We see that the move from 7LPP to 5LPP results in a reduction of power consumption by ~24%.
There is a reduction of
5% from 5LPE to 5LPP.
The reduction from 8LPP to 7LPP is ~25%, then the reduction from 7LPP to 5LPE is ~24%, meaning Orin on 5LPP would consume around ~54% at the same frequencies.
We can check to see how roughly correct this all is by checking
8 Gen 1 (Samsung 5LPP/4LPX) vs 8 Gen 1+ (TSMC 4nm)
Officially, Qualcomm is claiming a 30% improvement in both GPU and CPU power efficiency. Though as mentioned before, this is at iso-frequency and doesn’t take into account the higher peak clockspeeds of the 8+ Gen 1. Consequently, the real-world power savings aren’t going to be quite as great on a peak-to-peak basis, but according to Qualcomm the power savings are still significant. Overall, the company is touting a 15% reduction in SoC power usage under “practical usage patterns” versus the original 8 Gen 1, which in turn should lead to improved battery lifetimes in handsets that adopt the new SoC.
What the picture above shows is that the 30% reduction in power consumption from Samsung 5LPP/4LPX to TSMC 4nm is at the higher frequencies, pushing upwards of twice the frequency of Drake's SoC, where it would be in the neighborhood of ~10% to ~15%.
But TSMC 4nm isn't TSMC 4N, TSMC 4N is TSMC 5nm (thank Nvidia for that), so what is the power reduction from TSMC 5nm to TSMC 4nm?
22%.
This number is likely also the high end frequency, and likely is smaller than Samsung 5LPP to TSMC 4nm, but obviously not by very much.
All the above info leads to this. An Orin chart with these realistic clocks for "Switch 2"s handheld mode:
Orin (High load) CPU: 1881MHz, (High load) GPU: 624.75MHz
Samsung
8LPP - ~13.1w
7LPP - ~9.8w
5LPP - ~7w
TSMC
7nm - ~7.4w
5nm - ~6.3w
4nm - ~5w
Drake would offer lower power consumptions than this chart, possibly by as much as 10%, because it uses some power saving features from Ada, and because it has less cache and other differences to Orin.

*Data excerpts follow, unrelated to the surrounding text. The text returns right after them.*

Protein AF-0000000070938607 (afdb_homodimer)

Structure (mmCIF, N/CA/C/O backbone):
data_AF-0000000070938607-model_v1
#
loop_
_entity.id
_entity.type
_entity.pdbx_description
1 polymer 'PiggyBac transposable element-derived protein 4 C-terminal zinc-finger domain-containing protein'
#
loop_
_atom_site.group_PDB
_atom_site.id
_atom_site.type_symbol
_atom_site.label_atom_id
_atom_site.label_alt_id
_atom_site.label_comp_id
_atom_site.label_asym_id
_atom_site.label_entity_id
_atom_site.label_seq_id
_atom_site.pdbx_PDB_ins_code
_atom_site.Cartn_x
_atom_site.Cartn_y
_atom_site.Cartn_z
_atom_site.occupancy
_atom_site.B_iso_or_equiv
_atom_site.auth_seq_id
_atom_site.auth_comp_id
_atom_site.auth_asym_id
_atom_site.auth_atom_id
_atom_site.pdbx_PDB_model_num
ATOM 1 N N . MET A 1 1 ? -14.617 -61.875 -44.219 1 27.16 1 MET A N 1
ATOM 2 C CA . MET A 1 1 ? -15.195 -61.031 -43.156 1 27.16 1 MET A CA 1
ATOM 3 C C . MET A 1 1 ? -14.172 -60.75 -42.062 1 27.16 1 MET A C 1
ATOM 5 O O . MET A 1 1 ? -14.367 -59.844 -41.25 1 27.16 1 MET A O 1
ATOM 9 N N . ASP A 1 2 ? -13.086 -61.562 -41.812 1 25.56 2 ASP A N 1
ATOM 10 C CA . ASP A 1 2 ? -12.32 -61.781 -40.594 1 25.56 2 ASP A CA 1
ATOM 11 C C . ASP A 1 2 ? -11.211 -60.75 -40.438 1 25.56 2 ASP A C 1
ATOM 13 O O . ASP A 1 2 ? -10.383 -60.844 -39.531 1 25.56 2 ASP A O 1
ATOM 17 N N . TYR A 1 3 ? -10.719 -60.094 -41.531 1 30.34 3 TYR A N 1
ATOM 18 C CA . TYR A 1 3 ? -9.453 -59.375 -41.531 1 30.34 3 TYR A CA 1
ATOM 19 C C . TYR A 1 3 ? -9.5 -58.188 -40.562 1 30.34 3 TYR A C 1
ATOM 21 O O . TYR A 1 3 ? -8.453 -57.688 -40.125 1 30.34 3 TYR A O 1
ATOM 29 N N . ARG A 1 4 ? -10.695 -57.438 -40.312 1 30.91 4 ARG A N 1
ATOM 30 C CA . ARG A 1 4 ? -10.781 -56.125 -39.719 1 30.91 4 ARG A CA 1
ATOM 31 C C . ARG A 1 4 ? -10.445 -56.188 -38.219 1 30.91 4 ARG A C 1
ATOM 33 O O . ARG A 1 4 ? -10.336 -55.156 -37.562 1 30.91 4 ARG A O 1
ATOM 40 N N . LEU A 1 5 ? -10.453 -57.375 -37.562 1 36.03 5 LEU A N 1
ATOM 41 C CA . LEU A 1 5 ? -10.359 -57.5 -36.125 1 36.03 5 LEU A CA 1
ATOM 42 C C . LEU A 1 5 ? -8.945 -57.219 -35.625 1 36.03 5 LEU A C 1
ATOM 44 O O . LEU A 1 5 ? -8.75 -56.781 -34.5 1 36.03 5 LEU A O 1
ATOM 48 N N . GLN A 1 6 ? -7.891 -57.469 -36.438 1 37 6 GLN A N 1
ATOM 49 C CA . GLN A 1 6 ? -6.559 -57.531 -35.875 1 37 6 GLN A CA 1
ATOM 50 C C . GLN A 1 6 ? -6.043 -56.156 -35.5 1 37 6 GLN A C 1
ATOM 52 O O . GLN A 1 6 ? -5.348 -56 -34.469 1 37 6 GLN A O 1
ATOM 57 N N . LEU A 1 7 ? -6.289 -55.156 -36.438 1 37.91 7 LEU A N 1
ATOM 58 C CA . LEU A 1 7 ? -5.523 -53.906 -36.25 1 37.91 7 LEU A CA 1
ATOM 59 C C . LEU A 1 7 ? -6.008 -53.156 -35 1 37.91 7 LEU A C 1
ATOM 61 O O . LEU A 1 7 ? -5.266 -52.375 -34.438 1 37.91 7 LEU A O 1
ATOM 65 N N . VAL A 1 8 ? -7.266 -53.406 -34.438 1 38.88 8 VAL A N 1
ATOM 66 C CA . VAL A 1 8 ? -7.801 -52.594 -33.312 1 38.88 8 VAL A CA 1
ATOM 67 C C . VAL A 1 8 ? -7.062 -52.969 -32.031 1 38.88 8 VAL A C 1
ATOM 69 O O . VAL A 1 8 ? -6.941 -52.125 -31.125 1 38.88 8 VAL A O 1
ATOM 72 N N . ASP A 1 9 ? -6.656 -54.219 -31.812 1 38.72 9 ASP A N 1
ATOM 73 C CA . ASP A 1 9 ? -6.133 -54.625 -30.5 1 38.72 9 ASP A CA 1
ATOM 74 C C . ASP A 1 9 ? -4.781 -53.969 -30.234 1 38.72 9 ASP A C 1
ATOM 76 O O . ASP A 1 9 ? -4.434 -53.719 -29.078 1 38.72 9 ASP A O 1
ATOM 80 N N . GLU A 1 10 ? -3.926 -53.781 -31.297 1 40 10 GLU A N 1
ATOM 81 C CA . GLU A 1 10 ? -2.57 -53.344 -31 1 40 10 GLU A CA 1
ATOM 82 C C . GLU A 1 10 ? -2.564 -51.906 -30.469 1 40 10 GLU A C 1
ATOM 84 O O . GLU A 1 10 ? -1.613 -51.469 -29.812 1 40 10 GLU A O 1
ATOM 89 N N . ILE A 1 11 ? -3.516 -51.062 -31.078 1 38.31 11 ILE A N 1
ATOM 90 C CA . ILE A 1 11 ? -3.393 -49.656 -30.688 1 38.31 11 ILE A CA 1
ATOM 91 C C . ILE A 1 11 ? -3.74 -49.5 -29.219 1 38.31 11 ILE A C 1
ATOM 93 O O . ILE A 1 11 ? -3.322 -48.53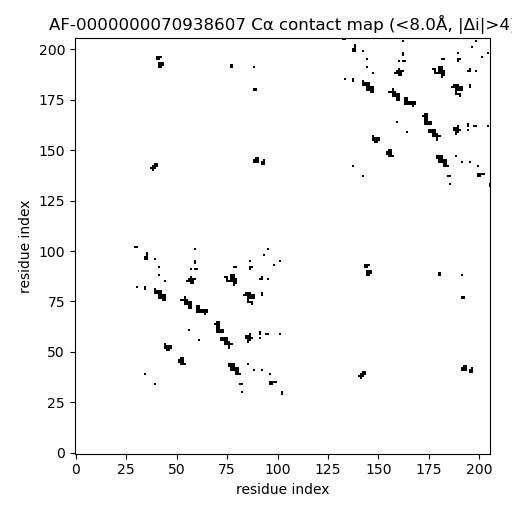1 -28.578 1 38.31 11 ILE A O 1
ATOM 97 N N . ILE A 1 12 ? -4.637 -50.406 -28.625 1 39.31 12 ILE A N 1
ATOM 98 C CA . ILE A 1 12 ? -5.051 -50.281 -27.234 1 39.31 12 ILE A CA 1
ATOM 99 C C . ILE A 1 12 ? -3.857 -50.562 -26.312 1 39.31 12 ILE A C 1
ATOM 101 O O . ILE A 1 12 ? -3.744 -49.938 -25.25 1 39.31 12 ILE A O 1
ATOM 105 N N . THR A 1 13 ? -3.059 -51.531 -26.641 1 36.78 13 THR A N 1
ATOM 106 C CA . THR A 1 13 ? -2.059 -51.906 -25.641 1 36.78 13 THR A CA 1
ATOM 107 C C . THR A 1 13 ? -1.055 -50.781 -25.438 1 36.78 13 THR A C 1
ATOM 109 O O . THR A 1 13 ? -0.507 -50.625 -24.344 1 36.78 13 THR A O 1
ATOM 112 N N . LYS A 1 14 ? -0.502 -50.156 -26.547 1 34.88 14 LYS A N 1
ATOM 113 C CA . LYS A 1 14 ? 0.63 -49.281 -26.281 1 34.88 14 LYS A CA 1
ATOM 114 C C . LYS A 1 14 ? 0.202 -48.062 -25.453 1 34.88 14 LYS A C 1
ATOM 116 O O . LYS A 1 14 ? 1.029 -47.438 -24.781 1 34.88 14 LYS A O 1
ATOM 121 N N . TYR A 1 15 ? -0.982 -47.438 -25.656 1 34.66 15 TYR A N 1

Here is some final things to note, when Qualcomm moved from Samsung 5LPP to TSMC 4nm on the 8 gen 1(+), they increased the GPU from 618MHz to 680MHz, a 10% increase, but maybe much more interesting, the GPU is a little over 2TFLOPs, and unless it is vastly different in efficiency, that means it's passively cooled and finds it's power curve around 600MHz on 5LPP, Drake's architecture is obviously different, so it will be different in power draw per flop, however this likely means Drake's clock IF 5LPP is going to be around 600MHz, but one thing interesting to note about the current Switch, is that it runs it's portable clock as high as 460MHz, which was done in botw, seemingly since launch because battery tests never changed when newer models came out, this is higher than TX1's known power curve, which could mean they are looking at the 660MHz clock (if it is the target) in much the same way as the 460MHz clock.
The difference between 460MHz in portable and 768MHz in docked (67%) is very similar to these found clocks, 660MHz in portable and 1125MHz docked (70%). In fact, it's even slightly more aggressive than these new clocks would be.
As much work as Thraktor put into his post, I do think that he was working with inaccurate data, it's a lot of great data, and through, but just it's square shaped, and the hole is round.